● **Work item**: Nothing but the lines below between the line holding "ATOM 87 N N" and the line holding "ATOM 120 C C", inclusive, should appear in the answer, each set down exactly.

● **Given records**:
>>>
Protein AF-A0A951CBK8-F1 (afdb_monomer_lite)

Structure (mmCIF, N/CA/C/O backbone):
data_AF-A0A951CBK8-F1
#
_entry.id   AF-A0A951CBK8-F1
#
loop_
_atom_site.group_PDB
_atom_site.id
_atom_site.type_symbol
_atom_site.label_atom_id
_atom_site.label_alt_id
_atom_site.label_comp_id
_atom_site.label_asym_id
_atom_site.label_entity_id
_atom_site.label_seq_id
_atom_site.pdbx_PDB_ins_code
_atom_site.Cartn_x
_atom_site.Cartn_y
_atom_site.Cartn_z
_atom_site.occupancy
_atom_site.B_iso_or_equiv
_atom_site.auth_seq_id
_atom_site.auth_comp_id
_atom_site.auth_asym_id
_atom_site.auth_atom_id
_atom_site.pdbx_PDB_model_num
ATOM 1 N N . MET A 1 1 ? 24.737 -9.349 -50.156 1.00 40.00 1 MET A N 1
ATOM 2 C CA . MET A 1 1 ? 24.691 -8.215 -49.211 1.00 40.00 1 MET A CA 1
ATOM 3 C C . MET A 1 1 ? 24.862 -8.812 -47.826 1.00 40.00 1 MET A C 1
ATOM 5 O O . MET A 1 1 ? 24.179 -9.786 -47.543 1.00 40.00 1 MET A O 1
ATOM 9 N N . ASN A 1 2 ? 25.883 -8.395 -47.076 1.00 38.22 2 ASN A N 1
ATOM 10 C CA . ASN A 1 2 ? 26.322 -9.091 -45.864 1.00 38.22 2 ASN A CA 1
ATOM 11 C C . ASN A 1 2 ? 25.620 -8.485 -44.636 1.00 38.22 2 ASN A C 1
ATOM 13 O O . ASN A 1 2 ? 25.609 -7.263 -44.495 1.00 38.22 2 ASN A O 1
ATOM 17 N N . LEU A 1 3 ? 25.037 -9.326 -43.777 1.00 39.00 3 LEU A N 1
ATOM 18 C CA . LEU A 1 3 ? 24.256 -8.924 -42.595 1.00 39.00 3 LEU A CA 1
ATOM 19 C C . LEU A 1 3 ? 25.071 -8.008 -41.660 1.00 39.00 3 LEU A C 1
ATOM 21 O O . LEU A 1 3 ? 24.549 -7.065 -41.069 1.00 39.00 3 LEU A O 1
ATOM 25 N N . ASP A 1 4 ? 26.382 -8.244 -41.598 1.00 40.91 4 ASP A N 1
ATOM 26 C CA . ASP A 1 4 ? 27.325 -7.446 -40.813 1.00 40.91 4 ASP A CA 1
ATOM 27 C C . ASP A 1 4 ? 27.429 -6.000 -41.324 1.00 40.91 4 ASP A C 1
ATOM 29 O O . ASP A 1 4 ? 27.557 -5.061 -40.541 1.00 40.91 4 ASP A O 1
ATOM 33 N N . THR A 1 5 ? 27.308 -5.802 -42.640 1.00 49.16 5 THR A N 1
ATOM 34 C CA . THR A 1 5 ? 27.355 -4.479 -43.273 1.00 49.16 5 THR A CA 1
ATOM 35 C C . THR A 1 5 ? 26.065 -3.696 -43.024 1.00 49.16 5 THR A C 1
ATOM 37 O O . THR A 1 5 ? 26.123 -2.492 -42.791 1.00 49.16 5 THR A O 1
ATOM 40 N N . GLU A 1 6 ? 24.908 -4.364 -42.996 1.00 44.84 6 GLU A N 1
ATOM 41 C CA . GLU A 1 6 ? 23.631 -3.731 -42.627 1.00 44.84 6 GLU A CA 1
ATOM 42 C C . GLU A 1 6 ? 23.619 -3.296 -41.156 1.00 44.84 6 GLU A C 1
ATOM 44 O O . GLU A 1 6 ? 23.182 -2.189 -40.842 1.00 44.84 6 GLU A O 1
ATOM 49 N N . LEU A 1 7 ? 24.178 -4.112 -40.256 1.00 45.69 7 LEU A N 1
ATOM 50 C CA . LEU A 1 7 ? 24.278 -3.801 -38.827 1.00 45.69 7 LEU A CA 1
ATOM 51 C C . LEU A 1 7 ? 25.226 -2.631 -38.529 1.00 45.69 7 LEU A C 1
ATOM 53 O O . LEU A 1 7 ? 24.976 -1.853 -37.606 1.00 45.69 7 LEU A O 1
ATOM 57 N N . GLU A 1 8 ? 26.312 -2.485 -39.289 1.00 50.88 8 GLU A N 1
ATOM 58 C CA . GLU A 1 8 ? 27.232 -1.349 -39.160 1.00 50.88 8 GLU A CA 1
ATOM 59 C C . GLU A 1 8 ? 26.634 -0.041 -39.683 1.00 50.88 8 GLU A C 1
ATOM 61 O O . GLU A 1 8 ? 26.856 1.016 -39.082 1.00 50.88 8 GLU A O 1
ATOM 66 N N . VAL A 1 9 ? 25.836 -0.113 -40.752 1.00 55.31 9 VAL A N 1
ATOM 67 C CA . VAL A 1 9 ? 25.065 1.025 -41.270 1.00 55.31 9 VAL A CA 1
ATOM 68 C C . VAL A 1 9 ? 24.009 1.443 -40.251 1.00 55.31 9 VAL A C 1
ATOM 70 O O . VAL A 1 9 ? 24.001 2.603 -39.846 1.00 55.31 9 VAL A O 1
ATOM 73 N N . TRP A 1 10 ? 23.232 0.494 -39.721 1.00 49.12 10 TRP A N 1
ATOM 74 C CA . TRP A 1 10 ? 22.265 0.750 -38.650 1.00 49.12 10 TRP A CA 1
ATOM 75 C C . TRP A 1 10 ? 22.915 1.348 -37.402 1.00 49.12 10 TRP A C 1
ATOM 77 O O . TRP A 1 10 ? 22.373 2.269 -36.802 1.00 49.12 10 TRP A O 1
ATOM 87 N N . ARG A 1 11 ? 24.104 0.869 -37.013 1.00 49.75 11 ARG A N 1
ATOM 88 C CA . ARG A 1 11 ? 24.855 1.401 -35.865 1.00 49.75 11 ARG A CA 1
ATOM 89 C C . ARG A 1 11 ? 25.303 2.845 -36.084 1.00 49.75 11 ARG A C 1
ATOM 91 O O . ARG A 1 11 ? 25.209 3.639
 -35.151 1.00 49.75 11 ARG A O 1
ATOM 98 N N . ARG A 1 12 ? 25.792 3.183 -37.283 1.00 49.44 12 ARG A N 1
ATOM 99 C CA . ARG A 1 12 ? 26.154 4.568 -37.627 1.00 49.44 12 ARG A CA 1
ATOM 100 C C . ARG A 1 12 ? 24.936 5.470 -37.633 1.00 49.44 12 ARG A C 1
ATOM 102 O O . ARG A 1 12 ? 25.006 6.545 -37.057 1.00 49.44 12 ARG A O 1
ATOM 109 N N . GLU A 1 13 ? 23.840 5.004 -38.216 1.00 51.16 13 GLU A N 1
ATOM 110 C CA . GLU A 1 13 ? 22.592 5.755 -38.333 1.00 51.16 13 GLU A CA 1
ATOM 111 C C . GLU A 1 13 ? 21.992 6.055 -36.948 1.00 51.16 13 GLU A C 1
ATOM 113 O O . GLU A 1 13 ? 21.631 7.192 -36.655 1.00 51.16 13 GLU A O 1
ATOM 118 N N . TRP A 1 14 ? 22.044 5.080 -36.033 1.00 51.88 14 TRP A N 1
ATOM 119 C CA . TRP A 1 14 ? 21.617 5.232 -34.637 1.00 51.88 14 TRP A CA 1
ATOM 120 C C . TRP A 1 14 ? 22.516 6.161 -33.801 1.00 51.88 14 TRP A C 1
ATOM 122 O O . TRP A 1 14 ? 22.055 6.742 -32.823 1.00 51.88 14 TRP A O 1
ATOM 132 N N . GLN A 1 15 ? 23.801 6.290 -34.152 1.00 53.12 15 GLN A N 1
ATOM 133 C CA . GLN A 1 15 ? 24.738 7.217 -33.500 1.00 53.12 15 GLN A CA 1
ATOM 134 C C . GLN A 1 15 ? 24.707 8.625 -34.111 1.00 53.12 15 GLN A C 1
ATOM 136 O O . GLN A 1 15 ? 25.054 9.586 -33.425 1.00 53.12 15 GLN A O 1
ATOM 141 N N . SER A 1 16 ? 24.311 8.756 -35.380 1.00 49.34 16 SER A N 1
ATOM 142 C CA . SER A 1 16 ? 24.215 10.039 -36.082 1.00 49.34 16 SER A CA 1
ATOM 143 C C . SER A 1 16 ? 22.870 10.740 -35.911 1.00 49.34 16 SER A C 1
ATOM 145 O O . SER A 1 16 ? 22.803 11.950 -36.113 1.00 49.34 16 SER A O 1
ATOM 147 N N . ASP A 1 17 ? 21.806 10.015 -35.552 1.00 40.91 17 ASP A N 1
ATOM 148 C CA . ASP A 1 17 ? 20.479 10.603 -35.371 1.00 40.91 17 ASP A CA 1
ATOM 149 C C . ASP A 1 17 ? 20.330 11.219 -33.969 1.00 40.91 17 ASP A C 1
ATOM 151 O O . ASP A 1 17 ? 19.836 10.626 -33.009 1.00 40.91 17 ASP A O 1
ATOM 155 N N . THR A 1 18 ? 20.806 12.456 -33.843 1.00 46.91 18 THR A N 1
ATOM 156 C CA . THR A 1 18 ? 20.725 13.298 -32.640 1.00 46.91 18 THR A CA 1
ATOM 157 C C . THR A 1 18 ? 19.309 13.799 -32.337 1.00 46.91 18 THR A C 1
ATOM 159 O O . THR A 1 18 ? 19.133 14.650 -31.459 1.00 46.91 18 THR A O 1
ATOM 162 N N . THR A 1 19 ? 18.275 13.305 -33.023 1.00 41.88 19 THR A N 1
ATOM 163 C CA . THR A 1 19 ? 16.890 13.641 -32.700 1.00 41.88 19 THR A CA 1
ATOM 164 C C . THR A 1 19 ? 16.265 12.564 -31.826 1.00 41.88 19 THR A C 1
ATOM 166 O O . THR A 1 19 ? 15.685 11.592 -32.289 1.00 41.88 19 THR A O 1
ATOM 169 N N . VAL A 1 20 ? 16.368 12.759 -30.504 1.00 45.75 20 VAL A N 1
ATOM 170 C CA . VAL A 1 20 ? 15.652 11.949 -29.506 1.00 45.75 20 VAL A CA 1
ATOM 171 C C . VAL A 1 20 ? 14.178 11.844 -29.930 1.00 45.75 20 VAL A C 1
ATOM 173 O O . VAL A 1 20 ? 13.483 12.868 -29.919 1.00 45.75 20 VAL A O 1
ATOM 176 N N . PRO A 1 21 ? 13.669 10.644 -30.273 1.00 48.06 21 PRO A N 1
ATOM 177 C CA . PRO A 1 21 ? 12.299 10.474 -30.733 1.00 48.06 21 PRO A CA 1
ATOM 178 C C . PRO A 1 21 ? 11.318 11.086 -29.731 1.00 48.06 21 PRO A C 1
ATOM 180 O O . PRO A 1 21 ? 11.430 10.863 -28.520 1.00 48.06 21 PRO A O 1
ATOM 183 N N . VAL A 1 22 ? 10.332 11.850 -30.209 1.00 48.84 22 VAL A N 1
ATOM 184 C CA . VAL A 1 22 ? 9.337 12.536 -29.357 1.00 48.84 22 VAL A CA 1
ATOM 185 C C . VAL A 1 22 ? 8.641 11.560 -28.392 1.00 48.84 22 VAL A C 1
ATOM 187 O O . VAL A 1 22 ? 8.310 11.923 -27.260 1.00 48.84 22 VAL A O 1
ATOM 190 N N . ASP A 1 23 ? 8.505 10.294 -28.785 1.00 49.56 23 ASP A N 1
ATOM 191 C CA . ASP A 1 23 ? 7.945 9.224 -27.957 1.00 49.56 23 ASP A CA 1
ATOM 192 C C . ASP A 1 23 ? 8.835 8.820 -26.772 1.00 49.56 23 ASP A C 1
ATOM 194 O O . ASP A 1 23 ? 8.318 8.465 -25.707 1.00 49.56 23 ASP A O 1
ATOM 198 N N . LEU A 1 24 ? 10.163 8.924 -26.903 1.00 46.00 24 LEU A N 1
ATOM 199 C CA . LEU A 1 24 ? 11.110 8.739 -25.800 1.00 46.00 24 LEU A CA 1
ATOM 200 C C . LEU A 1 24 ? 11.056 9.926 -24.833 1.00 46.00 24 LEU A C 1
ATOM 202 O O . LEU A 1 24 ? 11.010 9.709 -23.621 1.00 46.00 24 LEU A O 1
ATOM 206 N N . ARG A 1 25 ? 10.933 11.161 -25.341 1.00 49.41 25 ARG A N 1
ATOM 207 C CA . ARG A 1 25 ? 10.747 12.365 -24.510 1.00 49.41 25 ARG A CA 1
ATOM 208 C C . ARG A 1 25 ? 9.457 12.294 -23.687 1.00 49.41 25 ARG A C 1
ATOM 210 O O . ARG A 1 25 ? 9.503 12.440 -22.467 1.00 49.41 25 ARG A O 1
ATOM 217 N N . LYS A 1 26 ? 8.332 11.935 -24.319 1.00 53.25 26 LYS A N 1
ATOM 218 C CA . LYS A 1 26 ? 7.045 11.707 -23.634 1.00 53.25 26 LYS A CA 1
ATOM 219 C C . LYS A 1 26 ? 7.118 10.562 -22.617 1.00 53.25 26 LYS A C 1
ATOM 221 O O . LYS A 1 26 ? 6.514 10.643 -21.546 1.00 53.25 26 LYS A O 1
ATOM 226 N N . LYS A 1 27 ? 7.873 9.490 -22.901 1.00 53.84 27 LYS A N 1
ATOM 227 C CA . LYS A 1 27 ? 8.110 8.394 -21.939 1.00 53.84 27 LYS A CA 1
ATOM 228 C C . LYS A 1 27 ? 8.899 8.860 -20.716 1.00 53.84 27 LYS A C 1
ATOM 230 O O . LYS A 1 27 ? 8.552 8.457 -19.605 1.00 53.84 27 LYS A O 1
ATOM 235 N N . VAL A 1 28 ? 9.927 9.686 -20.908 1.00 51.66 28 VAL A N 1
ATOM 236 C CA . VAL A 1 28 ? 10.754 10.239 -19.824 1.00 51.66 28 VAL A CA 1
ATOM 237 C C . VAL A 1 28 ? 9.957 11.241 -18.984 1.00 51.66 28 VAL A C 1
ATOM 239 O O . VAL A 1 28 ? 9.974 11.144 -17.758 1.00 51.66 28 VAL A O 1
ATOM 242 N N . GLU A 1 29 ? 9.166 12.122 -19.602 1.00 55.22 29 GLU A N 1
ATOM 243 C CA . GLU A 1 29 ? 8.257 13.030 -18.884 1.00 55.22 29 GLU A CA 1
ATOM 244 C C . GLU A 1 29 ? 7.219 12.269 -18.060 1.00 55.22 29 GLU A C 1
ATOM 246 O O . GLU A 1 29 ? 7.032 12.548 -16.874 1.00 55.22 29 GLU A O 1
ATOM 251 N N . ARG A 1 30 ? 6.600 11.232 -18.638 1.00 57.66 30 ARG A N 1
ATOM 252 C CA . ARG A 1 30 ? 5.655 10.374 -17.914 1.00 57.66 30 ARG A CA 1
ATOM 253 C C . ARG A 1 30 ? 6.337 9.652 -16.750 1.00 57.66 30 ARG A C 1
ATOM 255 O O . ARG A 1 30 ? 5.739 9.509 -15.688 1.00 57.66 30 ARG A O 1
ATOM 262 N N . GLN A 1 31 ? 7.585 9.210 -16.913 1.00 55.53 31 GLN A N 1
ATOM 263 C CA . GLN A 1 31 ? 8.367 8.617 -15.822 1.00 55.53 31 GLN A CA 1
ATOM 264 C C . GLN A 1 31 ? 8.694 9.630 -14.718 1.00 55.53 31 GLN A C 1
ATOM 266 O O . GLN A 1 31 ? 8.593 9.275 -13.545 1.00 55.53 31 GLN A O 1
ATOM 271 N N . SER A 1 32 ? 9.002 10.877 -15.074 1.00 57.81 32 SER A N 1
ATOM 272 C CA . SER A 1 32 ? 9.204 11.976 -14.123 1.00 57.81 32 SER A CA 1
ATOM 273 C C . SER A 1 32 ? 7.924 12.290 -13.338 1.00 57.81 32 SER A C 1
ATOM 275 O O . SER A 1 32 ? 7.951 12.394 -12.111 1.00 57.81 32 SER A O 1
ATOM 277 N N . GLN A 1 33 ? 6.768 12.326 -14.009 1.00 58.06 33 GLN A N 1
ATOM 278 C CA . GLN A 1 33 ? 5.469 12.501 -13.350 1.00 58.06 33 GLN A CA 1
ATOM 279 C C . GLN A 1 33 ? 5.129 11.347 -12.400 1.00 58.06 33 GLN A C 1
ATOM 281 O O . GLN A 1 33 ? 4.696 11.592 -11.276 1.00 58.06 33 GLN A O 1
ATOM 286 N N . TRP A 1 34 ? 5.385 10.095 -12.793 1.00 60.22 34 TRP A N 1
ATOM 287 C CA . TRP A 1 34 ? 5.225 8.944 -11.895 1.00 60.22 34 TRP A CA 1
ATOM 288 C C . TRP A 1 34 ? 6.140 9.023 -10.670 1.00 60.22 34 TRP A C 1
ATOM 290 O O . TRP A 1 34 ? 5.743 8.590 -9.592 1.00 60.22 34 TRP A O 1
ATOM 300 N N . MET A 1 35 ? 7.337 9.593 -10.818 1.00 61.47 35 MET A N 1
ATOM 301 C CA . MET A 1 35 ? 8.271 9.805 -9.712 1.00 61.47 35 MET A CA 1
<<<
● **Answer below**:
ATOM 87 N N . ARG A 1 11 ? 24.104 0.869 -37.013 1.00 49.75 11 ARG A N 1
ATOM 88 C CA . ARG A 1 11 ? 24.855 1.401 -35.865 1.00 49.75 11 ARG A CA 1
ATOM 89 C C . ARG A 1 11 ? 25.303 2.845 -36.084 1.00 49.75 11 ARG A C 1
ATOM 91 O O . ARG A 1 11 ? 25.209 3.639
 -35.151 1.00 49.75 11 ARG A O 1
ATOM 98 N N . ARG A 1 12 ? 25.792 3.183 -37.283 1.00 49.44 12 ARG A N 1
ATOM 99 C CA . ARG A 1 12 ? 26.154 4.568 -37.627 1.00 49.44 12 ARG A CA 1
ATOM 100 C C . ARG A 1 12 ? 24.936 5.470 -37.633 1.00 49.44 12 ARG A C 1
ATOM 102 O O . ARG A 1 12 ? 25.006 6.545 -37.057 1.00 49.44 12 ARG A O 1
ATOM 109 N N . GLU A 1 13 ? 23.840 5.004 -38.216 1.00 51.16 13 GLU A N 1
ATOM 110 C CA . GLU A 1 13 ? 22.592 5.755 -38.333 1.00 51.16 13 GLU A CA 1
ATOM 111 C C . GLU A 1 13 ? 21.992 6.055 -36.948 1.00 51.16 13 GLU A C 1
ATOM 113 O O . GLU A 1 13 ? 21.631 7.192 -36.655 1.00 51.16 13 GLU A O 1
ATOM 118 N N . TRP A 1 14 ? 22.044 5.080 -36.033 1.00 51.88 14 TRP A N 1
ATOM 119 C CA . TRP A 1 14 ? 21.617 5.232 -34.637 1.00 51.88 14 TRP A CA 1
ATOM 120 C C . TRP A 1 14 ? 22.516 6.161 -33.801 1.00 51.88 14 TRP A C 1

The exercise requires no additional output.